Los límites del linaje y la fe por el beneficio material

En aquel tiempo, el pueblo de Israel estaba convencido de que ya era salvo simplemente por ser descendientes de Abraham. Creían que, por estar circuncidados desde el nacimiento y poseer el linaje de Abraham, la salvación ya estaba garantizada. En consecuencia, su única preocupación restante era cómo resolver los diversos problemas prácticos ante ellos y volver las circunstancias a su favor. Por ejemplo, se centraban en cuestiones como la independencia de Roma o el enriquecimiento personal de sus vidas; las preocupaciones seculares sobre cómo comer bien y vivir con prosperidad eran sus temas más importantes.

 

Incluso hoy, muchos creyentes en la iglesia se encuentran en situaciones similares. Creen que por haber entrado en la iglesia, su lugar en el cielo ya está reservado, mientras que sus corazones están en realidad preocupados por cómo vivir una vida mejor en este mundo.

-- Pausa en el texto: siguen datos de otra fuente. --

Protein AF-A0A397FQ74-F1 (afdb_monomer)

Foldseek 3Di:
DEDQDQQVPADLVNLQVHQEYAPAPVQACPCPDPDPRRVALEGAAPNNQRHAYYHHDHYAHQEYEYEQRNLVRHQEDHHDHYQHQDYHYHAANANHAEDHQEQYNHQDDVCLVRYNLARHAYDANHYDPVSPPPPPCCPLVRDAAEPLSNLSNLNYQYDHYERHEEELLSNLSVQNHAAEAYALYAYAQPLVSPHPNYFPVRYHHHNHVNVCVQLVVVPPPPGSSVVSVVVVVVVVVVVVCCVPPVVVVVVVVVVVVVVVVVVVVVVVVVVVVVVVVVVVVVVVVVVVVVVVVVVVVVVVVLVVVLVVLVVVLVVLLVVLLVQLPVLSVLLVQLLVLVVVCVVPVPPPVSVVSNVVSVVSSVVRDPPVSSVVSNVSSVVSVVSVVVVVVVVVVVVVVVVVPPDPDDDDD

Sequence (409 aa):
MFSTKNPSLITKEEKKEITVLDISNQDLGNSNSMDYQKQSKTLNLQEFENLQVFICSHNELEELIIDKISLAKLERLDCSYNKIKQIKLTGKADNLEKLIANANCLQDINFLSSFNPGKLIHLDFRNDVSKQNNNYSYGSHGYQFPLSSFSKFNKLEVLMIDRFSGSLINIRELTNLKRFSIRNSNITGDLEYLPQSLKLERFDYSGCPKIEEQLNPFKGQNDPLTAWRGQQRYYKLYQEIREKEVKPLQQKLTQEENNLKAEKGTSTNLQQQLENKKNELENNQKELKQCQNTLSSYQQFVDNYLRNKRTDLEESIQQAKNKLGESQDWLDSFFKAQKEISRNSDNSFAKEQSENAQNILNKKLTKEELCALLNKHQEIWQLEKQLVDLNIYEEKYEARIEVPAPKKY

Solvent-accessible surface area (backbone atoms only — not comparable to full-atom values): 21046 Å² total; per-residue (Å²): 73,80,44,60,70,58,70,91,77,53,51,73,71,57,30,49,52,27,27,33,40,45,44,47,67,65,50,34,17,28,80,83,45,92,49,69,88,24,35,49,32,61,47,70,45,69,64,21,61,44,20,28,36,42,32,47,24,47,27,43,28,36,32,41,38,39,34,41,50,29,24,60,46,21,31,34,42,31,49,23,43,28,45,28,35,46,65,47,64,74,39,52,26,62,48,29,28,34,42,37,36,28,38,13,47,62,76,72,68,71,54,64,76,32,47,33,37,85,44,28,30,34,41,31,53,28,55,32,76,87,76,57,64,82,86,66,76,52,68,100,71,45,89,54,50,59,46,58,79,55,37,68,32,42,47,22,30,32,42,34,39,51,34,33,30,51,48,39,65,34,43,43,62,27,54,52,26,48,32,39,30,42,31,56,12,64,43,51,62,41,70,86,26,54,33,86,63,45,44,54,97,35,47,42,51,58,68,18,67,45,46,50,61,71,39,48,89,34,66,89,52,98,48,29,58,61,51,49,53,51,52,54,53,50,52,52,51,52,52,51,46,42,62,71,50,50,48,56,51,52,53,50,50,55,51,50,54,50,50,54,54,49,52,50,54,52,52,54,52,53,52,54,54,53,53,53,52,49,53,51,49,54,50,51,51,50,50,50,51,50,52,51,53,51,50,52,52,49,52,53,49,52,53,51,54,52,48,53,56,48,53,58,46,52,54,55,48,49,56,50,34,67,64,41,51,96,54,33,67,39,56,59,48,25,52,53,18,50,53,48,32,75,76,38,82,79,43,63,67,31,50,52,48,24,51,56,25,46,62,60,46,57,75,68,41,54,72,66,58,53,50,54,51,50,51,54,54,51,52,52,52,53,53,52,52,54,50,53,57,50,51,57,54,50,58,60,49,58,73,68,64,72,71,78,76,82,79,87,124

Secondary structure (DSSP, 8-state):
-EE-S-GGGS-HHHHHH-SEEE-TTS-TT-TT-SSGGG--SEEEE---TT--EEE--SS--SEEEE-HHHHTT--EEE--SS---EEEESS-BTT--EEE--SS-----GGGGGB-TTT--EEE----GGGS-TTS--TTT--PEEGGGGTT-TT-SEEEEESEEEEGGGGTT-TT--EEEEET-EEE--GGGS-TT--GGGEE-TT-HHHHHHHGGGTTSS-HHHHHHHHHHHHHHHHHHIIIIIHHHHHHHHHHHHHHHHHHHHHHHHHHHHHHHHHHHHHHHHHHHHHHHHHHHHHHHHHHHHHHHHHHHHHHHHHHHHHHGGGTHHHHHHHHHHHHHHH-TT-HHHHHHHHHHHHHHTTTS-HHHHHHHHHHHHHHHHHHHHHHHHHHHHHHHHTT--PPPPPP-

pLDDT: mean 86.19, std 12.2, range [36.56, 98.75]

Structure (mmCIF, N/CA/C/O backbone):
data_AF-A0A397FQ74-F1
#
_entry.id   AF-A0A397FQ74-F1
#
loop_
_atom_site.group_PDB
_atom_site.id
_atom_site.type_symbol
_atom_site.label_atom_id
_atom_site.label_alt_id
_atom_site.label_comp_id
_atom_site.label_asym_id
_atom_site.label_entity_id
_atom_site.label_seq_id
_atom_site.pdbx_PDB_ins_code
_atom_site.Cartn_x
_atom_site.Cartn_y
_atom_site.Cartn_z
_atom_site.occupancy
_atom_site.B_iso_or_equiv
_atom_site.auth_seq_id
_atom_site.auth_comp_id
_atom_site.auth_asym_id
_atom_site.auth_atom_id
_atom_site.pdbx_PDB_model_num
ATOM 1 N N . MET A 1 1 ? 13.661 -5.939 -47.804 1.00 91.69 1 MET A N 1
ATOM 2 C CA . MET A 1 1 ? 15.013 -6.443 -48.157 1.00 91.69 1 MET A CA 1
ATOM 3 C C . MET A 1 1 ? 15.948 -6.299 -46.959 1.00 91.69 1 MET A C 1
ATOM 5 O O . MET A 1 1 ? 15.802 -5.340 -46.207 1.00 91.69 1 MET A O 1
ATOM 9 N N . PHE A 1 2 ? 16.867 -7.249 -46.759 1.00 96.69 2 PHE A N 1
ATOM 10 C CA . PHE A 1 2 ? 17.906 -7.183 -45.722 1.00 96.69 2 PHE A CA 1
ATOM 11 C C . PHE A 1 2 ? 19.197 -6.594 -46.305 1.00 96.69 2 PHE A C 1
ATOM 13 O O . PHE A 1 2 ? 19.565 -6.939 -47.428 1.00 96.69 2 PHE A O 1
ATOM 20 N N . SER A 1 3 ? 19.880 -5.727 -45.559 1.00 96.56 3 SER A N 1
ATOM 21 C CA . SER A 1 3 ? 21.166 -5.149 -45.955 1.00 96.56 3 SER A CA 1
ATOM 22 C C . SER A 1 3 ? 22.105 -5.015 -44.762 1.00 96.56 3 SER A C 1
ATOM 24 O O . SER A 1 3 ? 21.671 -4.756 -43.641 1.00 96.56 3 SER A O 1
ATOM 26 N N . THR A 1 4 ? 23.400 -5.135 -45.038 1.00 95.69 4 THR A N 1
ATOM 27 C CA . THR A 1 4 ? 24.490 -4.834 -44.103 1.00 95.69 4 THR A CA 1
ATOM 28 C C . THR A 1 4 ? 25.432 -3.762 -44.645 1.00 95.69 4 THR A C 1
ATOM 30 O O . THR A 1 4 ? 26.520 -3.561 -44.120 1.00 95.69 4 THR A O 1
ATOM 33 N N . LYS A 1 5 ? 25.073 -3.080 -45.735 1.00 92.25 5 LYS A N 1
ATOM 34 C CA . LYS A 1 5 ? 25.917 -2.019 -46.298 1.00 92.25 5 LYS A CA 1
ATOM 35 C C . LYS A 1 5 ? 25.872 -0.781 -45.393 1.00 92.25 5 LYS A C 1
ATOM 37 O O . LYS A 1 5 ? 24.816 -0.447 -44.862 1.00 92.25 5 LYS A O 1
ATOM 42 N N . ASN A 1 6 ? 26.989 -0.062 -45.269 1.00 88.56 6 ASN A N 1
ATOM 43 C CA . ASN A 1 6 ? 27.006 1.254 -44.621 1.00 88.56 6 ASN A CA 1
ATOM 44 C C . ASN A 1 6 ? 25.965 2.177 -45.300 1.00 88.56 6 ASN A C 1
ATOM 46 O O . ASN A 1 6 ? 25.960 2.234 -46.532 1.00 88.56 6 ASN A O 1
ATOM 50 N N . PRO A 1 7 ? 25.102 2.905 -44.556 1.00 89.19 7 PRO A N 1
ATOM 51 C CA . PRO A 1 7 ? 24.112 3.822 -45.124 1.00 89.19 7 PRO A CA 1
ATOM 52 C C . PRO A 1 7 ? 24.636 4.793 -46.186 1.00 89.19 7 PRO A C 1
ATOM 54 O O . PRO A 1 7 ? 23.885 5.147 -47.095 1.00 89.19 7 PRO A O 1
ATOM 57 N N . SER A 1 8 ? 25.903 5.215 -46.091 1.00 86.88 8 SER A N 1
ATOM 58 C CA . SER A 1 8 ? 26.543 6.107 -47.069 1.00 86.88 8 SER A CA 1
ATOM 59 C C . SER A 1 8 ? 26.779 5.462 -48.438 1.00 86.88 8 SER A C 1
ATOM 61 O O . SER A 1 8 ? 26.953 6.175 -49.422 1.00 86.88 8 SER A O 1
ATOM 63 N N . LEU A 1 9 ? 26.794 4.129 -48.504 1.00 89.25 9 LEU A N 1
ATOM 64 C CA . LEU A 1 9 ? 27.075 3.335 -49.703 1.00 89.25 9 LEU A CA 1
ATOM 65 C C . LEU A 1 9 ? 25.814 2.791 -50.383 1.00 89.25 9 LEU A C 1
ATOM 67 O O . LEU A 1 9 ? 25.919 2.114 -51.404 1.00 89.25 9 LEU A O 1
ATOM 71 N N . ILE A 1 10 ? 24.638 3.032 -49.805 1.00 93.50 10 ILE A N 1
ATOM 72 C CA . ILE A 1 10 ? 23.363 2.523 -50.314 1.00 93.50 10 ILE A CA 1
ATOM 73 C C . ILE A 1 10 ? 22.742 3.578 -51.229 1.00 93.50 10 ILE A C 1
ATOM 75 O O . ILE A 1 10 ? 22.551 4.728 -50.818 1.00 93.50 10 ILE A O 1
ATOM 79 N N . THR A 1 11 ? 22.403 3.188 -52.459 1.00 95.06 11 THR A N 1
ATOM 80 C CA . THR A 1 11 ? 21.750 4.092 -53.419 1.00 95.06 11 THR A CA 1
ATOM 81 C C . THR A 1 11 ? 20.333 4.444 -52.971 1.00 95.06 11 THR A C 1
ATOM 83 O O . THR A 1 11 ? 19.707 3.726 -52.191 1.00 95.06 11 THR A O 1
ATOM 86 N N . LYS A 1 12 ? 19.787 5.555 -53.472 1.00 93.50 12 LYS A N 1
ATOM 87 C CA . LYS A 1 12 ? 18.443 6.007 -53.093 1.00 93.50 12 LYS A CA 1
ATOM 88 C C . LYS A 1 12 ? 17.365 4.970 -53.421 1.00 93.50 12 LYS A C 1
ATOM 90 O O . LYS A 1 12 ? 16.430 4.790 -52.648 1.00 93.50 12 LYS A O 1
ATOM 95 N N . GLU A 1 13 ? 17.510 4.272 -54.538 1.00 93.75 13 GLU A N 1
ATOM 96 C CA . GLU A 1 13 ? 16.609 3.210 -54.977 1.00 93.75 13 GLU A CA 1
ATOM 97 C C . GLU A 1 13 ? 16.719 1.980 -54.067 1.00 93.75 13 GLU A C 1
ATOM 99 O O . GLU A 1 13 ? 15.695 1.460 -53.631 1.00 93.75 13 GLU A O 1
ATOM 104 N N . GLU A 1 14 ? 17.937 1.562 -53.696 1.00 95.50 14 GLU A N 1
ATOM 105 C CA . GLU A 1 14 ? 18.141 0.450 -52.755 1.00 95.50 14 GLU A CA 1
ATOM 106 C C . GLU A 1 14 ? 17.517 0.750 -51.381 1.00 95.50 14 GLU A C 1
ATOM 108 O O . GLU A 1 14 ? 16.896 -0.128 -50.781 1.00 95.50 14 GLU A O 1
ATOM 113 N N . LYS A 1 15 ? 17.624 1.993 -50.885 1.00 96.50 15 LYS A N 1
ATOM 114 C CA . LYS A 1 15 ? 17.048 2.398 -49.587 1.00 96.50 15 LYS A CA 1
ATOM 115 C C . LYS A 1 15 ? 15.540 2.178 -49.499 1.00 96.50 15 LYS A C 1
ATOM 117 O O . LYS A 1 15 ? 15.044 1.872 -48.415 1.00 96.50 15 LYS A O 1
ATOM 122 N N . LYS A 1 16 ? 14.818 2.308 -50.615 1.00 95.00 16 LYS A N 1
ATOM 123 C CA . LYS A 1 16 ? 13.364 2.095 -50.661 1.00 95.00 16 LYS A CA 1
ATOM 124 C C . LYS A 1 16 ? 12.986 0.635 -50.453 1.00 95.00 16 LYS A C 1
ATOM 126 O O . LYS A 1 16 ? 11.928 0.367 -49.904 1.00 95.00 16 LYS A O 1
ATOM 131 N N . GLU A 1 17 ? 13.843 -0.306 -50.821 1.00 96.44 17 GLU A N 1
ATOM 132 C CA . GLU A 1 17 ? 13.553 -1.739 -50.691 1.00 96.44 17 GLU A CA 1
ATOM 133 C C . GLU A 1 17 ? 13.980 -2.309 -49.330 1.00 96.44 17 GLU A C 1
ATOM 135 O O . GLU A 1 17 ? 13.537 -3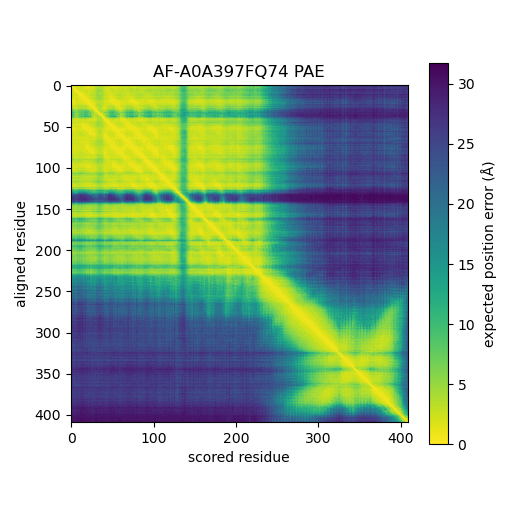.388 -48.911 1.00 96.44 17 GLU A O 1
ATOM 140 N N . ILE A 1 18 ? 14.858 -1.603 -48.612 1.00 98.25 18 ILE A N 1
ATOM 141 C CA . ILE A 1 18 ? 15.419 -2.064 -47.343 1.00 98.25 18 ILE A CA 1
ATOM 142 C C . ILE A 1 18 ? 14.386 -1.941 -46.223 1.00 98.25 18 ILE A C 1
ATOM 144 O O . ILE A 1 18 ? 13.914 -0.862 -45.880 1.00 98.25 18 ILE A O 1
ATOM 148 N N . THR A 1 19 ? 14.089 -3.087 -45.616 1.00 98.25 19 THR A N 1
ATOM 149 C CA . THR A 1 19 ? 13.201 -3.223 -44.455 1.00 98.25 19 THR A CA 1
ATOM 150 C C . THR A 1 19 ? 13.984 -3.552 -43.188 1.00 98.25 19 THR A C 1
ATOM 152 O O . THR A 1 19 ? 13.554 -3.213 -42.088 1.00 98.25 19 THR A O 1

Así, el propósito principal de venir a la iglesia se convierte en buscar la ayuda de Dios —ya sea a través de la oración o de la vida religiosa— para disfrutar de una vida más opulenta y próspera en esta tierra.

 

El autoengaño y Dios como un medio para un fin

Amados hermanos, si albergan únicamente tales razones en su corazón, existe una alta posibilidad de que se estén engañando a sí mismos precisamente porque asisten a la iglesia. Si no hubieran asistido a la iglesia en absoluto, al menos podrían sentir un sentido de culpa; sin embargo, al estar sentados en un banco de la iglesia, pueden desarrollar una mente complaciente, pensando: "Me he convertido en diácono, anciano o pastor en esta iglesia, así que seguramente Dios no me ignorará". Pido disculpas por decir esto, pero esa puede ser una forma de engañarse a uno mismo. Si bien uno puede experimentar una pequeña medida del amor y la gracia de Dios o parecer conmovido y bendecido momentáneamente, tal corazón corre el riesgo de alimentar aún más la codicia personal.

 

En última instancia, en lugar de avanzar hacia el verdadero conocimiento y regocijo en Dios, muchos permanecen en un nivel donde claman a Dios solo para sí mismos y solicitan su ayuda solo para sus propias necesidades. Esto no es un regreso sincero a Dios, sino más bien la necesidad de una deidad poderosa que garantice el propio camino, impulsado por la voluntad y el deseo personal. Si han buscado a Dios porque necesitan una deidad que respalde la vida que han planeado para ustedes mismos, ustedes y yo debemos reexaminar honestamente nuestra fe. Al igual que los judíos de aquel tiempo, podemos intentar hacer de Jesús un rey para tales fines, pensando: "Si tan solo esta persona se convierte en Rey, todo lo que he planeado estará garantizado, y podré vivir la vida que quiero".

 

El Señor dirigiéndose al monte, lejos de la multitud

¿Cómo trató el Señor a los judíos que buscaban hacerlo rey basándose en sus propios deseos? ¿Cuál fue su respuesta a este asunto? El texto de hoy nos dice que lo primero que hizo el Señor fue subir a un monte. Dejó atrás a la gente que intentaba coronarlo rey y se fue solo. Esto es realmente notable. Si fuéramos nosotros, ¿habríamos podido renunciar tan fácilmente a una oportunidad tan decisiva para disfrutar de la máxima popularidad y el apoyo público? Sin embargo, el Señor se dirigió resueltamente al monte.

 

Parece que esto no se debió simplemente a su humildad o al deseo de evitar a la multitud. Vemos esto porque dio otra orden a sus discípulos. Les dijo: "Ahora, suban a la barca y vayan al otro lado". ¿No es esta situación un poco extraña? Hubiera sido mucho más natural que Jesús se llevara a los discípulos con él al monte o que viajara con ellos en la barca mientras los consolaba diciendo: "Siempre estaré con ustedes, así que no se preocupen". En cambio, el Señor fue al monte solo y envió a los discípulos al mar.

 

Esto sirve como un gran desafío también para un predicador. Si el Señor hubiera acompañado a los discípulos, ¡qué maravilloso habría sido predicar: "Miren, el Señor los protegió y los guió incluso en medio de la tormenta!". O si se hubiera llevado aunque fuera a unos pocos discípulos para orar con él en el monte, sería reconfortante decir: "El Señor no se olvidó de sus discípulos ni siquiera en sus momentos de oración". Sin embargo, el Señor envió a los discípulos al mar y ascendió al monte solo.

 

Una nueva comprensión de "ir delante de nosotros"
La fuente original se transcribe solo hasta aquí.